Entries taken from a collection
_____
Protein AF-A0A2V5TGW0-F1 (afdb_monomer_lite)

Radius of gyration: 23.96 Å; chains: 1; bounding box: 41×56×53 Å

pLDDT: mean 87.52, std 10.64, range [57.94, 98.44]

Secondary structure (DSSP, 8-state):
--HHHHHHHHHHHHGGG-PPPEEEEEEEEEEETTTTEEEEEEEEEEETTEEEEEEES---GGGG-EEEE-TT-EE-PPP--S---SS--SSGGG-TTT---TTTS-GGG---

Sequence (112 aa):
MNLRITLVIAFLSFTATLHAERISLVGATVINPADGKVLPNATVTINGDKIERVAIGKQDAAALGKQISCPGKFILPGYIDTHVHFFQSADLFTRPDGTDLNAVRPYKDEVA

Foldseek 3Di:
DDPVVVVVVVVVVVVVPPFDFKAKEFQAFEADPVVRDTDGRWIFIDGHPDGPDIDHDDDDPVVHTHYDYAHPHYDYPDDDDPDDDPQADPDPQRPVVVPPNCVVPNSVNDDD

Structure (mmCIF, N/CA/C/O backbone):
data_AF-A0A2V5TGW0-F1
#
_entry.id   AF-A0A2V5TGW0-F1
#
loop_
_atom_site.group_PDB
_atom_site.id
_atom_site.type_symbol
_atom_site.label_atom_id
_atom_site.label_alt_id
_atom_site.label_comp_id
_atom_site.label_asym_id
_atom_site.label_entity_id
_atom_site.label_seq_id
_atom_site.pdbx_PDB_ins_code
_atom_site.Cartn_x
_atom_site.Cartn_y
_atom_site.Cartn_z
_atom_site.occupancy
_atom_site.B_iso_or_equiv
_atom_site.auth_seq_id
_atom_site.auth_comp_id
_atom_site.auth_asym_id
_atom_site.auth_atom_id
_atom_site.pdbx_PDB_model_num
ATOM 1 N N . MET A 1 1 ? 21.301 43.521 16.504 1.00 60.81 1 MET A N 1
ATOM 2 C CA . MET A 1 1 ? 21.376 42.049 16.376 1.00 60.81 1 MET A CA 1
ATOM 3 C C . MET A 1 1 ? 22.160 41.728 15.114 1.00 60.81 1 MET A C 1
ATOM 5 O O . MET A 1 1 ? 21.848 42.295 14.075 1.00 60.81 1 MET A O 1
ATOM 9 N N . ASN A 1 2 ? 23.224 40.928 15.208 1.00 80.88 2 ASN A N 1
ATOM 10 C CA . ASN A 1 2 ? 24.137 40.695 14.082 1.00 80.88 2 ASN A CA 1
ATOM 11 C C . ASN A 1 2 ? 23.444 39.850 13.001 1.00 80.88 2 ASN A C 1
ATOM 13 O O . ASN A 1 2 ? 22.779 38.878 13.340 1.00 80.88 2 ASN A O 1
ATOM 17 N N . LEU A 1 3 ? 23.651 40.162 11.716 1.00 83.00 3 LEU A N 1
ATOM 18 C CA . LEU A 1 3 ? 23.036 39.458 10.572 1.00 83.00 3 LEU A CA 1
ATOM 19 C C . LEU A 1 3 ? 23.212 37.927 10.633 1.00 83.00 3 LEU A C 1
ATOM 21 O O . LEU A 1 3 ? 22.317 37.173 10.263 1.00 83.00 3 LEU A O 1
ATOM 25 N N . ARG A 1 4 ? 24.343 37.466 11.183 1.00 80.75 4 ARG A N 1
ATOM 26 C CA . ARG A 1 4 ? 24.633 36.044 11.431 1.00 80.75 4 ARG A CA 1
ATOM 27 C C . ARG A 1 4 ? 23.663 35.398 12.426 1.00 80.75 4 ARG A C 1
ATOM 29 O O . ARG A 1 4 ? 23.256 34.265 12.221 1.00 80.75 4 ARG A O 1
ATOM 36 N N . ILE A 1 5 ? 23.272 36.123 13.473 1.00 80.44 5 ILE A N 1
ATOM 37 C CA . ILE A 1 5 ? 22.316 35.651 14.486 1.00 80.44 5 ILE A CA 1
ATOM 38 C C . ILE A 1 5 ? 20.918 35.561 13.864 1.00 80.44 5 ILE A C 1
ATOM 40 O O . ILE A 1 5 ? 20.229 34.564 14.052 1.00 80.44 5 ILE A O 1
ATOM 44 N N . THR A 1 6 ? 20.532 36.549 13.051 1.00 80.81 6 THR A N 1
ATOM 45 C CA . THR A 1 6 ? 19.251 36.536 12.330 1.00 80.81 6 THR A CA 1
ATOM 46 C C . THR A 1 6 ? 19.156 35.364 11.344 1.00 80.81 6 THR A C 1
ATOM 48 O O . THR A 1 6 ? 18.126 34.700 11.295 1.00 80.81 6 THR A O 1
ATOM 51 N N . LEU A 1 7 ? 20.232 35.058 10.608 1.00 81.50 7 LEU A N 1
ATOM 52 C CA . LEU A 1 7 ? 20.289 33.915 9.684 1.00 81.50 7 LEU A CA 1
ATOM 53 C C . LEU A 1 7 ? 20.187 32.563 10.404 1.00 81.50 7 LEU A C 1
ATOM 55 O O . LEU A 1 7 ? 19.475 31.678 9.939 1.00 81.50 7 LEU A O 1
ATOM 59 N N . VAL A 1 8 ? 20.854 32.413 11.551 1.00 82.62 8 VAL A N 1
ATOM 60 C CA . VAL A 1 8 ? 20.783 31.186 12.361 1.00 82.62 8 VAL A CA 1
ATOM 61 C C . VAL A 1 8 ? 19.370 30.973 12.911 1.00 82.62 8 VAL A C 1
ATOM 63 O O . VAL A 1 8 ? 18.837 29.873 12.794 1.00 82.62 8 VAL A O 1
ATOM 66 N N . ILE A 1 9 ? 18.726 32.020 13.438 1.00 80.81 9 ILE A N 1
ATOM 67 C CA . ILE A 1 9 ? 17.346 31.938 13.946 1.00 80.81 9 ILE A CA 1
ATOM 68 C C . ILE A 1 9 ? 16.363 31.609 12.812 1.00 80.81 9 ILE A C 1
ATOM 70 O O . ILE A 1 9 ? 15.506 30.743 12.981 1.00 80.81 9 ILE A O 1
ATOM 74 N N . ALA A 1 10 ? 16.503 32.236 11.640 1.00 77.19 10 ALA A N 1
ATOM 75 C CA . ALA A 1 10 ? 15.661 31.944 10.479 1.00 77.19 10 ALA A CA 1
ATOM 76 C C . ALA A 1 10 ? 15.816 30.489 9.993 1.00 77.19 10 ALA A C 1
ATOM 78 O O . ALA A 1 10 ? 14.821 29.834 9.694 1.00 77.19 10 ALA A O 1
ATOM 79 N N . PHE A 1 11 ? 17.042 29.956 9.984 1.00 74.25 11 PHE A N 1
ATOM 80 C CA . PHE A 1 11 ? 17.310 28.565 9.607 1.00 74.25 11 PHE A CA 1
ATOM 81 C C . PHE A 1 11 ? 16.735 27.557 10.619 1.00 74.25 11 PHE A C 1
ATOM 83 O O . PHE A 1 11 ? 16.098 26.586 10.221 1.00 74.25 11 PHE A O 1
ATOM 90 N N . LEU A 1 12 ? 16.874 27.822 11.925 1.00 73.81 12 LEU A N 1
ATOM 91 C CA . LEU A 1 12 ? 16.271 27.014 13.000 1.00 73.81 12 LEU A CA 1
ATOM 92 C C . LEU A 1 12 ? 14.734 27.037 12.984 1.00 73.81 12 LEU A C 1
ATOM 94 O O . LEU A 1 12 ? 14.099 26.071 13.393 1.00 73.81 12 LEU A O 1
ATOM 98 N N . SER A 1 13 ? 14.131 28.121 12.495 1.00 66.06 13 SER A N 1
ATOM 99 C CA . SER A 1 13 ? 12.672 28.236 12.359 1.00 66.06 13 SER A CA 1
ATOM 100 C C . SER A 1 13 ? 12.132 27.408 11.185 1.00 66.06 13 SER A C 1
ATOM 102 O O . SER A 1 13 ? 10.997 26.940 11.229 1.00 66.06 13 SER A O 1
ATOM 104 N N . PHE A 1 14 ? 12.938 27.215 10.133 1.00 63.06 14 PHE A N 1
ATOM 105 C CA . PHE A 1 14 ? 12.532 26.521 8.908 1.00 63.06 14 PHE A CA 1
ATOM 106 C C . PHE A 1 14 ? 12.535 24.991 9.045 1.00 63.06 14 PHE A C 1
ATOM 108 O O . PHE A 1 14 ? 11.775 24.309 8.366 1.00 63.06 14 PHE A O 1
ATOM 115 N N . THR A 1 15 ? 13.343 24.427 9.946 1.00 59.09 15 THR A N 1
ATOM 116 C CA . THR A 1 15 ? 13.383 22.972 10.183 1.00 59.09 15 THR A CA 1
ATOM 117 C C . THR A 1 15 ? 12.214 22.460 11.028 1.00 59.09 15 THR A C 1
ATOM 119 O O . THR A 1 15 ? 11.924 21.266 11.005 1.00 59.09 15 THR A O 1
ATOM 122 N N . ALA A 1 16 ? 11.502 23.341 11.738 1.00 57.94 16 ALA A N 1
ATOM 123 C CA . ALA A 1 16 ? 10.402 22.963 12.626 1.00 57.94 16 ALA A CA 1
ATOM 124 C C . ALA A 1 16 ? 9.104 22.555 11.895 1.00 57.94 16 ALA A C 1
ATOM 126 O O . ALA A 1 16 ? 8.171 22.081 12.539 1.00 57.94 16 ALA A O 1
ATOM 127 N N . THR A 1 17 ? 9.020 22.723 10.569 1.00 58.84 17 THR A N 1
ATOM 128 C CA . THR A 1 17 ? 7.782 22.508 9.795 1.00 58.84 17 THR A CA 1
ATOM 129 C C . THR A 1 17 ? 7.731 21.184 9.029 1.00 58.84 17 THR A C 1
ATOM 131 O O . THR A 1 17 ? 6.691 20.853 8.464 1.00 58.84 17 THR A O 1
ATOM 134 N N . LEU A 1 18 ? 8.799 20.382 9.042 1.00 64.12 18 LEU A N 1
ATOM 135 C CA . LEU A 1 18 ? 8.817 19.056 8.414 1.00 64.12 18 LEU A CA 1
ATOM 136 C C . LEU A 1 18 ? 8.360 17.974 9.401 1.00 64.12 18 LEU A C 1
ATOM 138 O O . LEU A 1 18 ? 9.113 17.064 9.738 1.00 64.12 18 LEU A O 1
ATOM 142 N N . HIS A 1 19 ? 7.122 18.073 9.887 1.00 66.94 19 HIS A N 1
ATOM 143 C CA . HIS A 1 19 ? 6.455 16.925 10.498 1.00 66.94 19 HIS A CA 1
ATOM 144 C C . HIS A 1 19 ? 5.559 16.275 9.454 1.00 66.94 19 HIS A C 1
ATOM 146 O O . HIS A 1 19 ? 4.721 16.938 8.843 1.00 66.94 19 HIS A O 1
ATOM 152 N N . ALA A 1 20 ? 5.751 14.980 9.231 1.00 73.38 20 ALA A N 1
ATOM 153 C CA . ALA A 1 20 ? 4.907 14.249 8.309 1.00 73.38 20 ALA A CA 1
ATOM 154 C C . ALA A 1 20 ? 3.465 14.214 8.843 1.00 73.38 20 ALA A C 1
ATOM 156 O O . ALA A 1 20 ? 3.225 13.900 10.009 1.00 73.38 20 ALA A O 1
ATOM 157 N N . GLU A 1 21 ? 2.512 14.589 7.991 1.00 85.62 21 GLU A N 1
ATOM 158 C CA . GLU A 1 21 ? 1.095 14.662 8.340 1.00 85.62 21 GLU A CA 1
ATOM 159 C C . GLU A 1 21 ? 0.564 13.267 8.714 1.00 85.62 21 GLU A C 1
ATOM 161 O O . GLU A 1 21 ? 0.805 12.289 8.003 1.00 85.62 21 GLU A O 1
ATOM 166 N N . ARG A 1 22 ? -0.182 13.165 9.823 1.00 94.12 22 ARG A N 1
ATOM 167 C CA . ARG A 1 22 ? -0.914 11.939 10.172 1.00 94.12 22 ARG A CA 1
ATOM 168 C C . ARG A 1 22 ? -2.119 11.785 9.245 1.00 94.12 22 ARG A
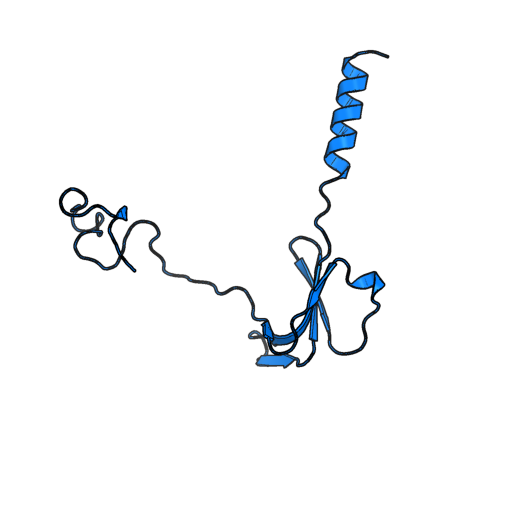 C 1
ATOM 170 O O . ARG A 1 22 ? -2.955 12.686 9.162 1.00 94.12 22 ARG A O 1
ATOM 177 N N . ILE A 1 23 ? -2.231 10.627 8.599 1.00 96.25 23 ILE A N 1
ATOM 178 C CA . ILE A 1 23 ? -3.275 10.306 7.619 1.00 96.25 23 ILE A CA 1
ATOM 179 C C . ILE A 1 23 ? -4.014 9.044 8.062 1.00 96.25 23 ILE A C 1
ATOM 181 O O . ILE A 1 23 ? -3.394 8.083 8.504 1.00 96.25 23 ILE A O 1
ATOM 185 N N . SER A 1 24 ? -5.333 9.006 7.899 1.00 97.69 24 SER A N 1
ATOM 186 C CA . SER A 1 24 ? -6.142 7.809 8.119 1.00 97.69 24 SER A CA 1
ATOM 187 C C . SER A 1 24 ? -6.949 7.439 6.881 1.00 97.69 24 SER A C 1
ATOM 189 O O . SER A 1 24 ? -7.702 8.255 6.355 1.00 97.69 24 SER A O 1
ATOM 191 N N . LEU A 1 25 ? -6.833 6.187 6.445 1.00 97.75 25 LEU A N 1
ATOM 192 C CA . LEU A 1 25 ? -7.668 5.581 5.408 1.00 97.75 25 LEU A CA 1
ATOM 193 C C . LEU A 1 25 ? -8.874 4.938 6.095 1.00 97.75 25 LEU A C 1
ATOM 195 O O . LEU A 1 25 ? -8.691 4.000 6.865 1.00 97.75 25 LEU A O 1
ATOM 199 N N . VAL A 1 26 ? -10.082 5.454 5.872 1.00 97.25 26 VAL A N 1
ATOM 200 C CA . VAL A 1 26 ? -11.262 5.152 6.700 1.00 97.25 26 VAL A CA 1
ATOM 201 C C . VAL A 1 26 ? -12.293 4.328 5.931 1.00 97.25 26 VAL A C 1
ATOM 203 O O . VAL A 1 26 ? -12.718 4.712 4.842 1.00 97.25 26 VAL A O 1
ATOM 206 N N . GLY A 1 27 ? -12.756 3.230 6.531 1.00 96.81 27 GLY A N 1
ATOM 207 C CA . GLY A 1 27 ? -13.913 2.461 6.058 1.00 96.81 27 GLY A CA 1
ATOM 208 C C . GLY A 1 27 ? -13.615 1.446 4.952 1.00 96.81 27 GLY A C 1
ATOM 209 O O . GLY A 1 27 ? -14.532 1.021 4.252 1.00 96.81 27 GLY A O 1
ATOM 210 N N . ALA A 1 28 ? -12.355 1.049 4.781 1.00 97.81 28 ALA A N 1
ATOM 211 C CA . ALA A 1 28 ? -11.962 0.053 3.786 1.00 97.81 28 ALA A CA 1
ATOM 212 C C . ALA A 1 28 ? -12.064 -1.383 4.320 1.00 97.81 28 ALA A C 1
ATOM 214 O O . ALA A 1 28 ? -12.133 -1.617 5.525 1.00 97.81 28 ALA A O 1
ATOM 215 N N . THR A 1 29 ? -11.990 -2.359 3.417 1.00 98.44 29 THR A N 1
ATOM 216 C CA . THR A 1 29 ? -11.666 -3.746 3.770 1.00 98.44 29 THR A CA 1
ATOM 217 C C . THR A 1 29 ? -10.149 -3.923 3.748 1.00 98.44 29 THR A C 1
ATOM 219 O O . THR A 1 29 ? -9.534 -3.862 2.685 1.00 98.44 29 THR A O 1
ATOM 222 N N . VAL A 1 30 ? -9.524 -4.114 4.908 1.00 98.31 30 VAL A N 1
ATOM 223 C CA . VAL A 1 30 ? -8.066 -4.294 5.023 1.00 98.31 30 VAL A CA 1
ATOM 224 C C . VAL A 1 30 ? -7.728 -5.779 4.972 1.00 98.31 30 VAL A C 1
ATOM 226 O O . VAL A 1 30 ? -8.304 -6.563 5.724 1.00 98.31 30 VAL A O 1
ATOM 229 N N . ILE A 1 31 ? -6.784 -6.162 4.116 1.00 97.88 31 ILE A N 1
ATOM 230 C CA . ILE A 1 31 ? -6.301 -7.541 3.991 1.00 97.88 31 ILE A CA 1
ATOM 231 C C . ILE A 1 31 ? -4.886 -7.613 4.563 1.00 97.88 31 ILE A C 1
ATOM 233 O O . ILE A 1 31 ? -3.974 -6.962 4.054 1.00 97.88 31 ILE A O 1
ATOM 237 N N . ASN A 1 32 ? -4.700 -8.414 5.612 1.00 95.88 32 ASN A N 1
ATOM 238 C CA . ASN A 1 32 ? -3.389 -8.719 6.168 1.00 95.88 32 ASN A CA 1
ATOM 239 C C . ASN A 1 32 ? -2.895 -10.073 5.631 1.00 95.88 32 ASN A C 1
ATOM 241 O O . ASN A 1 32 ? -3.365 -11.116 6.089 1.00 95.88 32 ASN A O 1
ATOM 245 N N . PRO A 1 33 ? -1.940 -10.098 4.686 1.00 93.75 33 PRO A N 1
ATOM 246 C CA . PRO A 1 33 ? -1.444 -11.353 4.129 1.00 93.75 33 PRO A CA 1
ATOM 247 C C . PRO A 1 33 ? -0.582 -12.152 5.116 1.00 93.75 33 PRO A C 1
ATOM 249 O O . PRO A 1 33 ? -0.420 -13.351 4.921 1.00 93.75 33 PRO A O 1
ATOM 252 N N . ALA A 1 34 ? -0.048 -11.528 6.174 1.00 94.56 34 ALA A N 1
ATOM 253 C CA . ALA A 1 34 ? 0.817 -12.215 7.134 1.00 94.56 34 ALA A CA 1
ATOM 254 C C . ALA A 1 34 ? 0.068 -13.274 7.960 1.00 94.56 34 ALA A C 1
ATOM 256 O O . ALA A 1 34 ? 0.655 -14.278 8.350 1.00 94.56 34 ALA A O 1
ATOM 257 N N . ASP A 1 35 ? -1.220 -13.049 8.232 1.00 95.12 35 ASP A N 1
ATOM 258 C CA . ASP A 1 35 ? -2.068 -13.960 9.011 1.00 95.12 35 ASP A CA 1
ATOM 259 C C . ASP A 1 35 ? -3.411 -14.286 8.333 1.00 95.12 35 ASP A C 1
ATOM 261 O O . ASP A 1 35 ? -4.265 -14.939 8.930 1.00 95.12 35 ASP A O 1
ATOM 265 N N . GLY A 1 36 ? -3.610 -13.836 7.091 1.00 93.44 36 GLY A N 1
ATOM 266 C CA . GLY A 1 36 ? -4.822 -14.070 6.306 1.00 93.44 36 GLY A CA 1
ATOM 267 C C . GLY A 1 36 ? -6.060 -13.313 6.796 1.00 93.44 36 GLY A C 1
ATOM 268 O O . GLY A 1 36 ? -7.160 -13.575 6.304 1.00 93.44 36 GLY A O 1
ATOM 269 N N . LYS A 1 37 ? -5.936 -12.387 7.759 1.00 95.94 37 LYS A N 1
ATOM 270 C CA . LYS A 1 37 ? -7.094 -11.651 8.284 1.00 95.94 37 LYS A CA 1
ATOM 271 C C . LYS A 1 37 ? -7.638 -10.658 7.266 1.00 95.94 37 LYS A C 1
ATOM 273 O O . LYS A 1 37 ? -6.901 -9.865 6.682 1.00 95.94 37 LYS A O 1
ATOM 278 N N . VAL A 1 38 ? -8.963 -10.636 7.152 1.00 97.75 38 VAL A N 1
ATOM 279 C CA . VAL A 1 38 ? -9.716 -9.649 6.374 1.00 97.75 38 VAL A CA 1
ATOM 280 C C . VAL A 1 38 ? -10.575 -8.839 7.341 1.00 97.75 38 VAL A C 1
ATOM 282 O O . VAL A 1 38 ? -11.444 -9.385 8.018 1.00 97.75 38 VAL A O 1
ATOM 285 N N . LEU A 1 39 ? -10.306 -7.538 7.437 1.00 97.56 39 LEU A N 1
ATOM 286 C CA . LEU A 1 39 ? -10.949 -6.622 8.376 1.00 97.56 39 LEU A CA 1
ATOM 287 C C . LEU A 1 39 ? -11.893 -5.684 7.611 1.00 97.56 39 LEU A C 1
ATOM 289 O O . LEU A 1 39 ? -11.421 -4.726 6.993 1.00 97.56 39 LEU A O 1
ATOM 293 N N . PRO A 1 40 ? -13.213 -5.935 7.613 1.00 97.19 40 PRO A N 1
ATOM 294 C CA . PRO A 1 40 ? -14.173 -5.054 6.959 1.00 97.19 40 PRO A CA 1
ATOM 295 C C . PRO A 1 40 ? -14.354 -3.748 7.743 1.00 97.19 40 PRO A C 1
ATOM 297 O O . PRO A 1 40 ? -14.268 -3.736 8.972 1.00 97.19 40 PRO A O 1
ATOM 300 N N . ASN A 1 41 ? -14.664 -2.659 7.030 1.00 96.94 41 ASN A N 1
ATOM 301 C CA . ASN A 1 41 ? -14.928 -1.331 7.601 1.00 96.94 41 ASN A CA 1
ATOM 302 C C . ASN A 1 41 ? -13.851 -0.880 8.613 1.00 96.94 41 ASN A C 1
ATOM 304 O O . ASN A 1 41 ? -14.146 -0.372 9.698 1.00 96.94 41 ASN A O 1
ATOM 308 N N . ALA A 1 42 ? -12.591 -1.134 8.270 1.00 97.56 42 ALA A N 1
ATOM 309 C CA . ALA A 1 42 ? -11.437 -0.814 9.084 1.00 97.56 42 ALA A CA 1
ATOM 310 C C . ALA A 1 42 ? -10.865 0.562 8.727 1.00 97.56 42 ALA A C 1
ATOM 312 O O . ALA A 1 42 ? -11.053 1.089 7.625 1.00 97.56 42 ALA A O 1
ATOM 313 N N . THR A 1 43 ? -10.120 1.111 9.679 1.00 97.94 43 THR A N 1
ATOM 314 C CA . THR A 1 43 ? -9.328 2.324 9.527 1.00 97.94 43 THR A CA 1
ATOM 315 C C . THR A 1 43 ? -7.850 1.993 9.679 1.00 97.94 43 THR A C 1
ATOM 317 O O . THR A 1 43 ? -7.458 1.348 10.656 1.00 97.94 43 THR A O 1
ATOM 320 N N . VAL A 1 44 ? -7.034 2.454 8.731 1.00 97.62 44 VAL A N 1
ATOM 321 C CA . VAL A 1 44 ? -5.566 2.388 8.790 1.00 97.62 44 VAL A CA 1
ATOM 322 C C . VAL A 1 44 ? -5.036 3.790 9.049 1.00 97.62 44 VAL A C 1
ATOM 324 O O . VAL A 1 44 ? -5.197 4.662 8.199 1.00 97.62 44 VAL A O 1
ATOM 327 N N . THR A 1 45 ? -4.413 4.008 10.203 1.00 97.25 45 THR A N 1
ATOM 328 C CA . THR A 1 45 ? -3.776 5.278 10.570 1.00 97.25 45 THR A CA 1
ATOM 329 C C . THR A 1 45 ? -2.274 5.184 10.332 1.00 97.25 45 THR A C 1
ATOM 331 O O . THR A 1 45 ? -1.607 4.262 10.804 1.00 97.25 45 THR A O 1
ATOM 334 N N . ILE A 1 46 ? -1.755 6.153 9.590 1.00 96.62 46 ILE A N 1
ATOM 335 C CA . ILE A 1 46 ? -0.369 6.286 9.160 1.00 96.62 46 ILE A CA 1
ATOM 336 C C . ILE A 1 46 ? 0.171 7.568 9.786 1.00 96.62 46 ILE A C 1
ATOM 338 O O . ILE A 1 46 ? -0.433 8.634 9.657 1.00 96.62 46 ILE A O 1
ATOM 342 N N . ASN A 1 47 ? 1.301 7.460 10.475 1.00 93.75 47 ASN A N 1
ATOM 343 C CA . ASN A 1 47 ? 1.997 8.589 11.070 1.00 93.75 47 ASN A CA 1
ATOM 344 C C . ASN A 1 47 
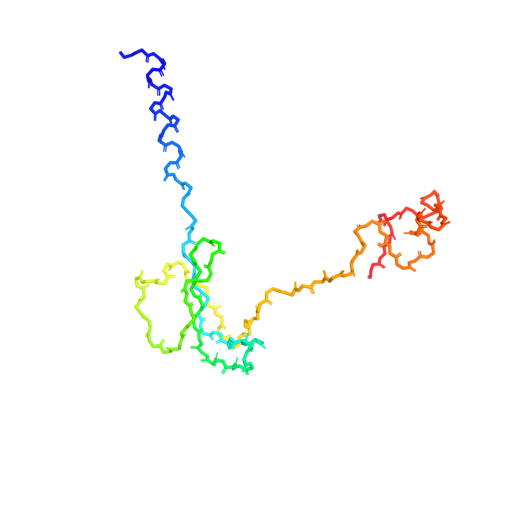? 3.403 8.647 10.472 1.00 93.75 47 ASN A C 1
ATOM 346 O O . ASN A 1 47 ? 4.253 7.812 10.784 1.00 93.75 47 ASN A O 1
ATOM 350 N N . GLY A 1 48 ? 3.613 9.595 9.562 1.00 91.31 48 GLY A N 1
ATOM 351 C CA . GLY A 1 48 ? 4.823 9.650 8.754 1.00 91.31 48 GLY A CA 1
ATOM 352 C C . GLY A 1 48 ? 5.014 8.423 7.875 1.00 91.31 48 GLY A C 1
ATOM 353 O O . GLY A 1 48 ? 4.187 8.146 7.011 1.00 91.31 48 GLY A O 1
ATOM 354 N N . ASP A 1 49 ? 6.119 7.714 8.074 1.00 93.69 49 ASP A N 1
ATOM 355 C CA . ASP A 1 49 ? 6.526 6.547 7.290 1.00 93.69 49 ASP A CA 1
ATOM 356 C C . ASP A 1 49 ? 6.057 5.212 7.894 1.00 93.69 49 ASP A C 1
ATOM 358 O O . ASP A 1 49 ? 6.379 4.145 7.368 1.00 93.69 49 ASP A O 1
ATOM 362 N N . LYS A 1 50 ? 5.284 5.245 8.989 1.00 95.25 50 LYS A N 1
ATOM 363 C CA . LYS A 1 50 ? 4.815 4.041 9.683 1.00 95.25 50 LYS A CA 1
ATOM 364 C C . LYS A 1 50 ? 3.303 3.950 9.754 1.00 95.25 50 LYS A C 1
ATOM 366 O O . LYS A 1 50 ? 2.598 4.929 9.992 1.00 95.25 50 LYS A O 1
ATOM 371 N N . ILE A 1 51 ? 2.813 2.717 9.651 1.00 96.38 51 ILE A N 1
_____
-- WHAT YOU ARE ASKED TO DO --
In the data above, find the line that contains "ATOM 245 N N" and the line that contains "ATOM 279 C CA". Repeat exactly those lines and every line between them, and only those.

-- EXERCISE SOLUTION --
ATOM 245 N N . PRO A 1 33 ? -1.940 -10.098 4.686 1.00 93.75 33 PRO A N 1
ATOM 246 C CA . PRO A 1 33 ? -1.444 -11.353 4.129 1.00 93.75 33 PRO A CA 1
ATOM 247 C C . PRO A 1 33 ? -0.582 -12.152 5.116 1.00 93.75 33 PRO A C 1
ATOM 249 O O . PRO A 1 33 ? -0.420 -13.351 4.921 1.00 93.75 33 PRO A O 1
ATOM 252 N N . ALA A 1 34 ? -0.048 -11.528 6.174 1.00 94.56 34 ALA A N 1
ATOM 253 C CA . ALA A 1 34 ? 0.817 -12.215 7.134 1.00 94.56 34 ALA A CA 1
ATOM 254 C C . ALA A 1 34 ? 0.068 -13.274 7.960 1.00 94.56 34 ALA A C 1
ATOM 256 O O . ALA A 1 34 ? 0.655 -14.278 8.350 1.00 94.56 34 ALA A O 1
ATOM 257 N N . ASP A 1 35 ? -1.220 -13.049 8.232 1.00 95.12 35 ASP A N 1
ATOM 258 C CA . ASP A 1 35 ? -2.068 -13.960 9.011 1.00 95.12 35 ASP A CA 1
ATOM 259 C C . ASP A 1 35 ? -3.411 -14.286 8.333 1.00 95.12 35 ASP A C 1
ATOM 261 O O . ASP A 1 35 ? -4.265 -14.939 8.930 1.00 95.12 35 ASP A O 1
ATOM 265 N N . GLY A 1 36 ? -3.610 -13.836 7.091 1.00 93.44 36 GLY A N 1
ATOM 266 C CA . GLY A 1 36 ? -4.822 -14.070 6.306 1.00 93.44 36 GLY A CA 1
ATOM 267 C C . GLY A 1 36 ? -6.060 -13.313 6.796 1.00 93.44 36 GLY A C 1
ATOM 268 O O . GLY A 1 36 ? -7.160 -13.575 6.304 1.00 93.44 36 GLY A O 1
ATOM 269 N N . LYS A 1 37 ? -5.936 -12.387 7.759 1.00 95.94 37 LYS A N 1
ATOM 270 C CA . LYS A 1 37 ? -7.094 -11.651 8.284 1.00 95.94 37 LYS A CA 1
ATOM 271 C C . LYS A 1 37 ? -7.638 -10.658 7.266 1.00 95.94 37 LYS A C 1
ATOM 273 O O . LYS A 1 37 ? -6.901 -9.865 6.682 1.00 95.94 37 LYS A O 1
ATOM 278 N N . VAL A 1 38 ? -8.963 -10.636 7.152 1.00 97.75 38 VAL A N 1
ATOM 279 C CA . VAL A 1 38 ? -9.716 -9.649 6.374 1.00 97.75 38 VAL A CA 1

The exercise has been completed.